Militansi pelaku yang mau bunuh diri adalah korban “brain wash” yang dilatar belakangi dengan aqidah (keyakinan). Mereka mudah dimanipulasi dengan kepercayaan dan ideologi. Hingga kini sponsor dari kegiatan beberapa teror masih sulit diungkapkan. Melihat sasaran serangan, Marriott dan Ritz Carlton adalah simbol dari instalasi AS, hingga dapat disimpulkan motif serangan adalah politik, anti AS. Indonesia hanya dipergunakan sebagai negara sasaran antara untuk menyampaikan pesan. Apabila serangan ditujukan terhadap pemerintah dan bangsa ini, sesuai dengan prinsip dasar teror yang bertujuan menimbulkan ketakutan yang amat sangat, sasaran yang dipilih bukanlah hotel tetapi tempat konsentrasi massa seperti mall atau stasiun kereta api. Pertanyaan yang tersisa, kenapa mereka melakukan pemboman setelah selesainya Pilpres?. Ini yang perlu dijawab.
Negara-negara Jiran sangatlah “concern” dengan kita. Dari sisi intelijen negara tetangga, Indonesia adalah negara yang harus diayun-ayun, naik turun. Indonesia jangan sampai kacau (perang saudara).
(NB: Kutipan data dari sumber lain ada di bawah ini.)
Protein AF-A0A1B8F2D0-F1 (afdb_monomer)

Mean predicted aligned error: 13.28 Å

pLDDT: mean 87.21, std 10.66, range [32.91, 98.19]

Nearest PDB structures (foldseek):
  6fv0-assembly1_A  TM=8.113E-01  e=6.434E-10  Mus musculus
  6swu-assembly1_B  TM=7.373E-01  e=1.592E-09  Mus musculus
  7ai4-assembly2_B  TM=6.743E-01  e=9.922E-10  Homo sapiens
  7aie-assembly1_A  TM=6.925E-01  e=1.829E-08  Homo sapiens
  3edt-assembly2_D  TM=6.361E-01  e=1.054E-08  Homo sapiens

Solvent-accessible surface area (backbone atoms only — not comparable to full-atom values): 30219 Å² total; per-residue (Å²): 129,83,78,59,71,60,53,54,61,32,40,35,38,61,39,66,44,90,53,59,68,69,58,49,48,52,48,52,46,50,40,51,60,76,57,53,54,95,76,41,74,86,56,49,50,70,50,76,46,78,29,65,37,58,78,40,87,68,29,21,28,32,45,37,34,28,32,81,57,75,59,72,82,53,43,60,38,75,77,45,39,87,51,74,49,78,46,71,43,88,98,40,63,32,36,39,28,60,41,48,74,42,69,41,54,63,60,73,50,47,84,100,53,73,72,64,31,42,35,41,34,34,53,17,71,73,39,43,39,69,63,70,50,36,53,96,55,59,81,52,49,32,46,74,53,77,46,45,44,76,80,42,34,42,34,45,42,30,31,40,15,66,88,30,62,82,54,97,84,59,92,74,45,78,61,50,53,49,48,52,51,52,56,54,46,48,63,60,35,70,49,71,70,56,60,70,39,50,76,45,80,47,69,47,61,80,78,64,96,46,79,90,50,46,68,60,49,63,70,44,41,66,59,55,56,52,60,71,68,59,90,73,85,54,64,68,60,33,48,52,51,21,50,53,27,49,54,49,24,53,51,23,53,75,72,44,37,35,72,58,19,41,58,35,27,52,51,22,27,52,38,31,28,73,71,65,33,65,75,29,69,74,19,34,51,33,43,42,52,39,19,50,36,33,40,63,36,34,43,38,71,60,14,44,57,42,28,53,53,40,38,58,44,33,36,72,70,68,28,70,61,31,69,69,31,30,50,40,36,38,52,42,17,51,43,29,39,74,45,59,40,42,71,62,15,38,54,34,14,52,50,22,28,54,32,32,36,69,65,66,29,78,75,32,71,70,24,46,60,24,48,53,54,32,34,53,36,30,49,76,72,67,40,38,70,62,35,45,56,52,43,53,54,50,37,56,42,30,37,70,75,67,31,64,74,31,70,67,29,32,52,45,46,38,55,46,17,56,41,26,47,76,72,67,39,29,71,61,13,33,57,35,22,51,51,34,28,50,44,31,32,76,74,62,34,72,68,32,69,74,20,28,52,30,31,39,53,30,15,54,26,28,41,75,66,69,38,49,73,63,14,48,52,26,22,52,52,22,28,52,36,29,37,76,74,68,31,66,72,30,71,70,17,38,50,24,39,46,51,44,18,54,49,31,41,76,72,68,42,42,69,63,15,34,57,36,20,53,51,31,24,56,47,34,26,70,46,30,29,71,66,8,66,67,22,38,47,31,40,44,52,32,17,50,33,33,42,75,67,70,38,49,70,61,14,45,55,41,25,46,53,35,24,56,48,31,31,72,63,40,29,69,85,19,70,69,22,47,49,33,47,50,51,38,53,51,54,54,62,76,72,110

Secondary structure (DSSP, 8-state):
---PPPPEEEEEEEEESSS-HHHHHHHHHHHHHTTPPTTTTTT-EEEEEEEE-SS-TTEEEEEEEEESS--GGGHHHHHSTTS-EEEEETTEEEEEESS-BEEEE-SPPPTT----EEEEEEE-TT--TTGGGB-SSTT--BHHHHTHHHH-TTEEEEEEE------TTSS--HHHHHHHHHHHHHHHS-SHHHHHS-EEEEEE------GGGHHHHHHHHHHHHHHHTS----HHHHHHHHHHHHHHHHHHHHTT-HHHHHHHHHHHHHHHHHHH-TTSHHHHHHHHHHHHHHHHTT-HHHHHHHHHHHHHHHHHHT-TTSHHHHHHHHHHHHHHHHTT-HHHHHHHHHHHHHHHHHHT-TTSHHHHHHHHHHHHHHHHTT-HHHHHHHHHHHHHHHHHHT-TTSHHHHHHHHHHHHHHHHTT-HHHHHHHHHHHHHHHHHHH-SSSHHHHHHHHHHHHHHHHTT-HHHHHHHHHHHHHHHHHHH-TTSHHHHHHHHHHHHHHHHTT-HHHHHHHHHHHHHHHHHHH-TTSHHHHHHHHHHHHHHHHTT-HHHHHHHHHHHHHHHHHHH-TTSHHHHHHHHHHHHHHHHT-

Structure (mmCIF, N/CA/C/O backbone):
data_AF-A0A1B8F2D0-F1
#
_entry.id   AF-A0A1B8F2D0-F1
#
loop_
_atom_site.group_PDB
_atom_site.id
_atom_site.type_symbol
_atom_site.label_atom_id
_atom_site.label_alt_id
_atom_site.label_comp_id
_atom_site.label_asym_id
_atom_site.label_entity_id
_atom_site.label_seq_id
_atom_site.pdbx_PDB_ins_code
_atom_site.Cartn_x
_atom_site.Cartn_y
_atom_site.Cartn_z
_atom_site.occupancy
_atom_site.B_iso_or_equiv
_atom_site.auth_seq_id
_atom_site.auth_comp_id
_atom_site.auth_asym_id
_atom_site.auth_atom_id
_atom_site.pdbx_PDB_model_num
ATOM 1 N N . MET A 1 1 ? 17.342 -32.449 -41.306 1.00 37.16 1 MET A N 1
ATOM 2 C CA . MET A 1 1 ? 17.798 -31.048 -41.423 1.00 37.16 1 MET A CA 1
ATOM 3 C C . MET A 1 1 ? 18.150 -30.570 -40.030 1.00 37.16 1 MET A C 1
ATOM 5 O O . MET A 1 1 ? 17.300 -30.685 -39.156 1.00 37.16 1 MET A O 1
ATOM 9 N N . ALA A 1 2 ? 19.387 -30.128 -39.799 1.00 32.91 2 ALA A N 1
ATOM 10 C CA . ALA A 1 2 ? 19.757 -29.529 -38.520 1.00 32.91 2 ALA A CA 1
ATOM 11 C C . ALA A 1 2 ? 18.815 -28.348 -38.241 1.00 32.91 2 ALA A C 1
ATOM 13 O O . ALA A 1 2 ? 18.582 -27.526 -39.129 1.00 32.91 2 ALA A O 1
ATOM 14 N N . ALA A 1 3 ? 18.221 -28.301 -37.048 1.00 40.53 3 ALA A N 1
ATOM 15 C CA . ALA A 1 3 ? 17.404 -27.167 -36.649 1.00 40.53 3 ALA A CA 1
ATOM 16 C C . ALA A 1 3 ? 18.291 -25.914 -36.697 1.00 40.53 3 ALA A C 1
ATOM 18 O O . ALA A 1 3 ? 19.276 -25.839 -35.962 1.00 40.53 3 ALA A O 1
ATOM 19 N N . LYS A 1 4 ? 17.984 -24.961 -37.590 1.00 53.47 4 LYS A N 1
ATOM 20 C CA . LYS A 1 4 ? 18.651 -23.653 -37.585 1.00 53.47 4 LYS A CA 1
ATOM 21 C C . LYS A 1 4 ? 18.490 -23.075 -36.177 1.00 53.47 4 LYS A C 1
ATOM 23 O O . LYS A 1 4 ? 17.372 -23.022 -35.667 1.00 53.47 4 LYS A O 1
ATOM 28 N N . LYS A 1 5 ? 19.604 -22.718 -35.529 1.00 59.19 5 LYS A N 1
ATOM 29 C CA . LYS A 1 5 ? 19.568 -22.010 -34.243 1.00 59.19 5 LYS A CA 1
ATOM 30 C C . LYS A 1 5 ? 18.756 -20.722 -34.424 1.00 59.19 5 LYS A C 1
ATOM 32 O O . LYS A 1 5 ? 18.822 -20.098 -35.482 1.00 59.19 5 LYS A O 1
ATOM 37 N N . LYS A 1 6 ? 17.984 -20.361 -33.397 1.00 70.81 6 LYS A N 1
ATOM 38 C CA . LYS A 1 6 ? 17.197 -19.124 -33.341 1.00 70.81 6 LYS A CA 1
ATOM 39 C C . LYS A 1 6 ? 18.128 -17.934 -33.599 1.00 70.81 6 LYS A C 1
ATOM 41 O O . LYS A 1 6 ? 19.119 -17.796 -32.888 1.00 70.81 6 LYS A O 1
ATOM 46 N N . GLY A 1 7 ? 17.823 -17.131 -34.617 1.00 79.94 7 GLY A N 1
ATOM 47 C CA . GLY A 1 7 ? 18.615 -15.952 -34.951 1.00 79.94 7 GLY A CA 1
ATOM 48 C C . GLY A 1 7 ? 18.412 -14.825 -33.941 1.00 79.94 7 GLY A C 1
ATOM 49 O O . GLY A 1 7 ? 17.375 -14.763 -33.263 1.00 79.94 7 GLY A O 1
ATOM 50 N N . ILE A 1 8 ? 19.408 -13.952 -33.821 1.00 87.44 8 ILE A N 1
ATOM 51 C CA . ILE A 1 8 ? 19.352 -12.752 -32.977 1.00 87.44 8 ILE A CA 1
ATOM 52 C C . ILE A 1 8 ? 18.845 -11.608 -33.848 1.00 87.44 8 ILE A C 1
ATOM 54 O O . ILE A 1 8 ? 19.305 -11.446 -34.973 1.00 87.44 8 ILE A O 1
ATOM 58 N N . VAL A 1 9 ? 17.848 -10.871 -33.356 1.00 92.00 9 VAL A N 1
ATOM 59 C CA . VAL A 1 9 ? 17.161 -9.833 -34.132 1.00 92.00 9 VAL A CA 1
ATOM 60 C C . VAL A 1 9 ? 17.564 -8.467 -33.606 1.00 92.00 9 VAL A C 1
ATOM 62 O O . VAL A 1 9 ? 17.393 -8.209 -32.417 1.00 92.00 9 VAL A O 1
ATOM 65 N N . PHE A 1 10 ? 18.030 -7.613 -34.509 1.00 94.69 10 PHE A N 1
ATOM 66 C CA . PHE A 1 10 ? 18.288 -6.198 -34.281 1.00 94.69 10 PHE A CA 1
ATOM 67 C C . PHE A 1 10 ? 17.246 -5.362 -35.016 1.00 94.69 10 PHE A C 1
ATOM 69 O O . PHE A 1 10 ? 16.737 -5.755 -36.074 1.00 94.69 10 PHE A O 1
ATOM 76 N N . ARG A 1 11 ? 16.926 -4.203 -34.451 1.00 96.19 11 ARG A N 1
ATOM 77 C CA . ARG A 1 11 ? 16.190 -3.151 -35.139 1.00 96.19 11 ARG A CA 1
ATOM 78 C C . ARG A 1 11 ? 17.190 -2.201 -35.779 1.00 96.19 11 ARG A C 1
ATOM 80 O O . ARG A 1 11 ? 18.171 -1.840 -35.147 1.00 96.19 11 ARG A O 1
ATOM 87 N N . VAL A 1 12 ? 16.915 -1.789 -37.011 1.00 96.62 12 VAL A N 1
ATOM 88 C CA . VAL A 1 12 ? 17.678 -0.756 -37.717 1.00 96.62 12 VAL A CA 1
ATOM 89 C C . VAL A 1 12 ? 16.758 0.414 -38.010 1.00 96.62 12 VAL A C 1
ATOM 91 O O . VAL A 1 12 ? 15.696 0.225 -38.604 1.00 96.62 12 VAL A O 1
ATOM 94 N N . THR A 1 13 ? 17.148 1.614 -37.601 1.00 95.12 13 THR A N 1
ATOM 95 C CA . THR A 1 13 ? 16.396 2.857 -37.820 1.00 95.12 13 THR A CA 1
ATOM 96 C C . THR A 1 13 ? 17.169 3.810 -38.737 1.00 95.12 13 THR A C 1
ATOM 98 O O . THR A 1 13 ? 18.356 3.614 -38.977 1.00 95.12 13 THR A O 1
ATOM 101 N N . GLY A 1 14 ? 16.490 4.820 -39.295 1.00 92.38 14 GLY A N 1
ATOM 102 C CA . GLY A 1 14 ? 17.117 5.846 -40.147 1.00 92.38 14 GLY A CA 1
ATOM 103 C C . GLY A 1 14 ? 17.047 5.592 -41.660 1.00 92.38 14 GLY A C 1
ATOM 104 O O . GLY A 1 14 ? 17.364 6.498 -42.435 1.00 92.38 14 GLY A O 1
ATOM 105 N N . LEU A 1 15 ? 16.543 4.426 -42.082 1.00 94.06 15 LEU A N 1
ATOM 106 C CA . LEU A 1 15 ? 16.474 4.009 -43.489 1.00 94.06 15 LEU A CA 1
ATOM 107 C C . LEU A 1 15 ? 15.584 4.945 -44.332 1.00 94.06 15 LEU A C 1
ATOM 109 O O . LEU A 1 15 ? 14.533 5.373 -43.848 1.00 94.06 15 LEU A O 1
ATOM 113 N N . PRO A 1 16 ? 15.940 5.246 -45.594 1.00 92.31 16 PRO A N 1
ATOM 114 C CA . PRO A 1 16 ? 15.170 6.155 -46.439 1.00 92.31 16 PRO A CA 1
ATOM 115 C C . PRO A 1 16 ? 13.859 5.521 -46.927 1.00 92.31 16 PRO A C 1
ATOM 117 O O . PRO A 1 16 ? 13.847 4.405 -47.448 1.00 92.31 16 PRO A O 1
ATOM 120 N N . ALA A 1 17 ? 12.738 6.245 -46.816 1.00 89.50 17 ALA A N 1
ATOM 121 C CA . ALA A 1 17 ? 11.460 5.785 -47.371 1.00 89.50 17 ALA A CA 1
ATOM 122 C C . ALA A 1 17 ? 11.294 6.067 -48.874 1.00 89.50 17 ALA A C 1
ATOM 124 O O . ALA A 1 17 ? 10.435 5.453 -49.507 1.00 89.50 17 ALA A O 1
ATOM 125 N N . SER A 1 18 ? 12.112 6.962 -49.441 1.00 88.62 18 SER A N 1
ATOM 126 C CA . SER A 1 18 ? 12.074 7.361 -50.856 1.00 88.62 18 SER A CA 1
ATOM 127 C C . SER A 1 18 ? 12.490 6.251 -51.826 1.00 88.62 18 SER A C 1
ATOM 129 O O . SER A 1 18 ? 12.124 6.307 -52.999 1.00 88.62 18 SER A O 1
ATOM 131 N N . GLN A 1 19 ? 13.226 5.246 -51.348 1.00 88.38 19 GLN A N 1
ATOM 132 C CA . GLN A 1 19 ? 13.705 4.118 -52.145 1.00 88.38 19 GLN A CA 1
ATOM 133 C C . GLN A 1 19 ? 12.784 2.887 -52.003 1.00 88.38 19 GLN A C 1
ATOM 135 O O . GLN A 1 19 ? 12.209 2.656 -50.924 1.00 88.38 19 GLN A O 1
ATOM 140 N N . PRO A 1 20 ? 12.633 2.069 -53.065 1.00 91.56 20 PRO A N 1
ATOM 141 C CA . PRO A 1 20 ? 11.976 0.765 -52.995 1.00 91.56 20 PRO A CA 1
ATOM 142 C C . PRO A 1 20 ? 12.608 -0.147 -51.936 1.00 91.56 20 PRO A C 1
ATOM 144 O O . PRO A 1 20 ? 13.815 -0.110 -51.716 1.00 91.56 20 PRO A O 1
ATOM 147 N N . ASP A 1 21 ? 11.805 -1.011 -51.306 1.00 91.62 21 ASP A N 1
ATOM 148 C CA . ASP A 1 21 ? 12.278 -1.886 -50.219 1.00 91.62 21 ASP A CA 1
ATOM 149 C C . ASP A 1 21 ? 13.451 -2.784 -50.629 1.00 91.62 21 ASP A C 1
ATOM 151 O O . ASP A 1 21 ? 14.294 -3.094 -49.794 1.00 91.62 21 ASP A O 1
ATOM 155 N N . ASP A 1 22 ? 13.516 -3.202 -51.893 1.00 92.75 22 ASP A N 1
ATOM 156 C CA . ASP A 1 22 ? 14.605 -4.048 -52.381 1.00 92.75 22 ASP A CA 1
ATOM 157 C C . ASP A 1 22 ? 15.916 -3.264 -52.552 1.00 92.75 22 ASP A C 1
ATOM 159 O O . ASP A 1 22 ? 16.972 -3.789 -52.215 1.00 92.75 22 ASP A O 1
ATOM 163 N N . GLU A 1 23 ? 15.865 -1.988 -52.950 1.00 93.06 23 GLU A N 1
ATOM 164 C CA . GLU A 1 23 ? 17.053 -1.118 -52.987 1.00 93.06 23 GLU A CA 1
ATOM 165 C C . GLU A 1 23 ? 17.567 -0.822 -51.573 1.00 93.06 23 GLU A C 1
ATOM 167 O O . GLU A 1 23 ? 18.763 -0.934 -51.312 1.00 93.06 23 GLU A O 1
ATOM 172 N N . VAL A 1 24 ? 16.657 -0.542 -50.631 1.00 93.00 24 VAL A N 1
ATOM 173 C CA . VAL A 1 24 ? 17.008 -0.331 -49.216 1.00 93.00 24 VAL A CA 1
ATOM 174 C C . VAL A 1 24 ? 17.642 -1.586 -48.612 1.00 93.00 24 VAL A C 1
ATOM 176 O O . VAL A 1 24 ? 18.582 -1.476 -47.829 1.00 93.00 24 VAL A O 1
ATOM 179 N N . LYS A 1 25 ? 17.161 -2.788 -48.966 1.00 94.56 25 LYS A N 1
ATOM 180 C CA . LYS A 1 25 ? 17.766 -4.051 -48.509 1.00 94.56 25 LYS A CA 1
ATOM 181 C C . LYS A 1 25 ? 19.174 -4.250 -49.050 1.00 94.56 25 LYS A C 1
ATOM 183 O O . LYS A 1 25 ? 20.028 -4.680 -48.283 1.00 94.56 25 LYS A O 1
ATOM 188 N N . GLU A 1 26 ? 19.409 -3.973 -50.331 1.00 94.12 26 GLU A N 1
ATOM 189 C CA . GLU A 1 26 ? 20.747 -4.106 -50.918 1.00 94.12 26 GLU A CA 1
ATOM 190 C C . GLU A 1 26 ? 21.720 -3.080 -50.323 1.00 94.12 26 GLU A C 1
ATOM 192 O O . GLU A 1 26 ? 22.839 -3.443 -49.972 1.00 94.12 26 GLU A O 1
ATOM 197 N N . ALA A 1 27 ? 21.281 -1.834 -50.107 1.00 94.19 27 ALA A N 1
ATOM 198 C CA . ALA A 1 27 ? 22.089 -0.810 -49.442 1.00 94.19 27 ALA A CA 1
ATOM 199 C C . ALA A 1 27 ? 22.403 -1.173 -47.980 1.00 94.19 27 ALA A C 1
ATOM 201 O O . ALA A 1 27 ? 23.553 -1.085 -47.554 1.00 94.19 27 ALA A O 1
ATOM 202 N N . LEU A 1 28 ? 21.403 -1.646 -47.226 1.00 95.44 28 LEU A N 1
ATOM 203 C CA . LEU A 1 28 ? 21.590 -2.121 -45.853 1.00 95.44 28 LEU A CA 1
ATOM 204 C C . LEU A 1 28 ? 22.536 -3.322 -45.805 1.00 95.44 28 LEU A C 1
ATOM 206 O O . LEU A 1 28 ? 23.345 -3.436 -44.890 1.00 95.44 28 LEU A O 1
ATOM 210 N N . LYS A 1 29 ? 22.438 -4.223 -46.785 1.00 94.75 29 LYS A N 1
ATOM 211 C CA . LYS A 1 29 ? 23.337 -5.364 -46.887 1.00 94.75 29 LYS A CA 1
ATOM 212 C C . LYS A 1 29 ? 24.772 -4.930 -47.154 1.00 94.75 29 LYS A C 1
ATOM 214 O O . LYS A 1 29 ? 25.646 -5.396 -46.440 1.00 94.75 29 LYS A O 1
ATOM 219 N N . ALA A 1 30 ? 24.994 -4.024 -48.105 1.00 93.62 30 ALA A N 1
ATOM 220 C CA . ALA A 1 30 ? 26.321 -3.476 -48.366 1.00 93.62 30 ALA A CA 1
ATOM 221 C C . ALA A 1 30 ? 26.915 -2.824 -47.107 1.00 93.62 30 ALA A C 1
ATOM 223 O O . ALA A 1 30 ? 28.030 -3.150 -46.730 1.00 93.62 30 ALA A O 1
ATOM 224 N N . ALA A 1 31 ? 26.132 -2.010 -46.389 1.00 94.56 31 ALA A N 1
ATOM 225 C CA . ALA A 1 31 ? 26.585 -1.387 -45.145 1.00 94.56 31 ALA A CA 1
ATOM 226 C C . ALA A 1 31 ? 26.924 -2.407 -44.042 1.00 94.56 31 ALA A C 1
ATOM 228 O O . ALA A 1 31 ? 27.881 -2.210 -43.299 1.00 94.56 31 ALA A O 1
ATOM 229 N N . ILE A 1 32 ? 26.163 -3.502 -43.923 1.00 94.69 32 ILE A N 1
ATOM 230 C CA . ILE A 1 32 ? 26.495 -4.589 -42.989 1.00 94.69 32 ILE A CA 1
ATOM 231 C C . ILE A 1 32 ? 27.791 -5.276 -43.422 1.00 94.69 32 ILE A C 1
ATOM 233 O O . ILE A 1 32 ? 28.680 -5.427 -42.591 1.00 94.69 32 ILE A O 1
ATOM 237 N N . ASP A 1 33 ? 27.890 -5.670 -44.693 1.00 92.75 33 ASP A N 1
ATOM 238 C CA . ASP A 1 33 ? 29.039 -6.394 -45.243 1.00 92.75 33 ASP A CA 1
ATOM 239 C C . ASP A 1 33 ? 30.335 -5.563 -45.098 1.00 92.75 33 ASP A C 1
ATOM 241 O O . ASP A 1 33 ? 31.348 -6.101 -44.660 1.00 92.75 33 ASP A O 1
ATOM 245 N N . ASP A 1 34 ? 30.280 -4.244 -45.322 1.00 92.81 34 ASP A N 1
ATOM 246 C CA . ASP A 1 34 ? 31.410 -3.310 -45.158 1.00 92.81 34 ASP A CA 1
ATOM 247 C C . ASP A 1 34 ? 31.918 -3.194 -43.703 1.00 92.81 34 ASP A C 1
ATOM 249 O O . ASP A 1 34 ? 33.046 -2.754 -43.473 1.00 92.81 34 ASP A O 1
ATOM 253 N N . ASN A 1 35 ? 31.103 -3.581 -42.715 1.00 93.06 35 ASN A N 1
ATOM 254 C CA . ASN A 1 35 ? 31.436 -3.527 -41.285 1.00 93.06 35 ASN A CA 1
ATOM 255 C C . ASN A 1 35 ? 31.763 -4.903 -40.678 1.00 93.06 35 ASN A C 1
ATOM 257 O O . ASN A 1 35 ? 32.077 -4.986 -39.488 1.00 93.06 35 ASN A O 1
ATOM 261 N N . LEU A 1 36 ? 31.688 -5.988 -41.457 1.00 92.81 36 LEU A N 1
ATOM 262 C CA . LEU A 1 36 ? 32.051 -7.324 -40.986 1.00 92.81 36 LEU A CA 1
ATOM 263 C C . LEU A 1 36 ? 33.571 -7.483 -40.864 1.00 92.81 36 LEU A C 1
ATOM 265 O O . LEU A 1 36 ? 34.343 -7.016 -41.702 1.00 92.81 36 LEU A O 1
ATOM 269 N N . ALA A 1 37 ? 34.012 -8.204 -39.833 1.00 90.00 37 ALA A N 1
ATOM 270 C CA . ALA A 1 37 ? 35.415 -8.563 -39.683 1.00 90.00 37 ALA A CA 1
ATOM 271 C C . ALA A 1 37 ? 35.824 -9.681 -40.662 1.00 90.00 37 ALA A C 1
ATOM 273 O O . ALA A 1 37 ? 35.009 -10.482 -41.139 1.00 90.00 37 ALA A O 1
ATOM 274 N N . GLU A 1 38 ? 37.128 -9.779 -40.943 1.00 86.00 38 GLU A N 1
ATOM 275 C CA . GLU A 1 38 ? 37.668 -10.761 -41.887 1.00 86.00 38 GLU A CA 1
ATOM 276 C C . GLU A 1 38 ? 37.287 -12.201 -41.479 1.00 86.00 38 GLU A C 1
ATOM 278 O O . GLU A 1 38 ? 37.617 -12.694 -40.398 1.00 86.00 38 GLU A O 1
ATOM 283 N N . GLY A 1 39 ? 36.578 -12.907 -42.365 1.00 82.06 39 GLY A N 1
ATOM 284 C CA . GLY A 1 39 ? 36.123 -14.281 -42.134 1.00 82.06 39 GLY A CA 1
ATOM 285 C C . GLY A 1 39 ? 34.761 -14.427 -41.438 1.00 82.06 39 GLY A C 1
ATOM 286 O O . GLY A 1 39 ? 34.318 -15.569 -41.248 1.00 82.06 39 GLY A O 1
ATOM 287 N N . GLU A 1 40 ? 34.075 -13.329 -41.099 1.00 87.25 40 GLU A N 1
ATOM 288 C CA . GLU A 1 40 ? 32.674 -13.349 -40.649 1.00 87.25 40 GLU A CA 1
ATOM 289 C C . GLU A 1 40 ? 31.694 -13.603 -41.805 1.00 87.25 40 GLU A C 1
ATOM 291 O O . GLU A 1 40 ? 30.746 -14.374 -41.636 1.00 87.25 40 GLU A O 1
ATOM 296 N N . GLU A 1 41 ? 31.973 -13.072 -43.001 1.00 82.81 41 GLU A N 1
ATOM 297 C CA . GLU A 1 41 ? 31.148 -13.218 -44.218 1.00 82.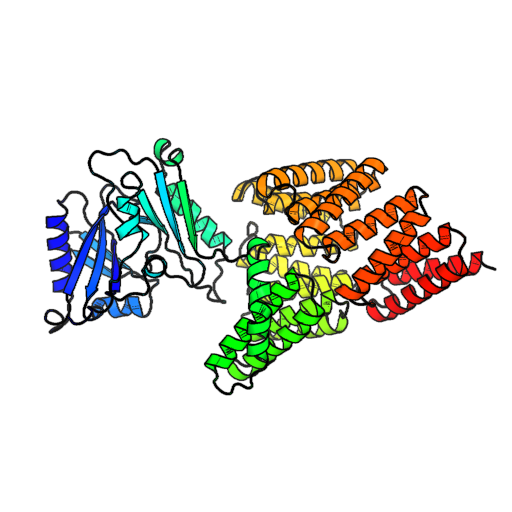81 41 GLU A CA 1
ATOM 298 C C . GLU A 1 41 ? 30.836 -14.683 -44.578 1.00 82.81 41 GLU A C 1
ATOM 300 O O . GLU A 1 41 ? 29.756 -15.020 -45.059 1.00 82.81 41 GLU A O 1
ATOM 305 N N . ALA A 1 42 ? 31.780 -15.594 -44.319 1.00 80.56 42 ALA A N 1
ATOM 306 C CA . ALA A 1 42 ? 31.626 -17.018 -44.620 1.00 80.56 42 ALA A CA 1
ATOM 307 C C . ALA A 1 42 ? 30.788 -17.781 -43.573 1.00 80.56 42 ALA A C 1
ATOM 309 O O . ALA A 1 42 ? 30.414 -18.936 -43.802 1.00 80.56 42 ALA A O 1
ATOM 310 N N . LYS A 1 43 ? 30.534 -17.179 -42.403 1.00 83.88 43 LYS A N 1
ATOM 311 C CA . LYS A 1 43 ? 29.903 -17.825 -41.237 1.00 83.88 43 LYS A CA 1
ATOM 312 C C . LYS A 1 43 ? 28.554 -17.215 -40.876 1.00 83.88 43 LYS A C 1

Kalau kacau, jutaan pengungsi plus ekses-ekses negatif akan menjadi beban sang tetangga, baik dari segi ekonomi, keamanan dan segala tetek bengeknya. Sebaliknya kalau RI menjadi negara yang sangat kuat, sang tetangga akan tidak tenang, takut diinvasi. Rupanya mereka begitu terkesan dengan sejarah Indonesia, sejak era Majapahit, Trikora, Dwikora dan Timtim, dimana kita dianggap sebagai bangsa yang sangat agresif.
Sebagai penutup, penulis mengimbau, khususnya para tokoh-tokoh nasional, marilah kita bersatu, bahu membahu memberantas kelompok teroris ini, jangan justru kita saling curiga dan mencerca. Kita sedang menghadapi teroris yang tidak jelas garis perjuangannya. Bukan tidak mungkin dari teori “desepsi” itu, justru yang diarah oleh sponsor teror adalah kekisruhan diantara kita. Ada yang tidak senang bila kita tenang, aman dan bersatu.
Keberhasilan pemilu yang aman di negara kita belum tentu juga baik bagi bangsa lain. Kini, dibutuhkan sikap yang arif, damai dan santun, tidak perlu kita emosi, jangan mau diadu domba. Seberat apapun tekanan dan resiko yang kita terima akibat ulah teroris itu, mari kita atasi bersama. Rakyat menilai para pemimpinnya, rakyat percaya kepada pemimpinnya, kini terserah kepada tokoh utama bangsa ini. Rakyat jelas akan gamang dan tidak akan tenang apabila pemimpinnya pada kisruh…(Maaf beribu-ribu maaf).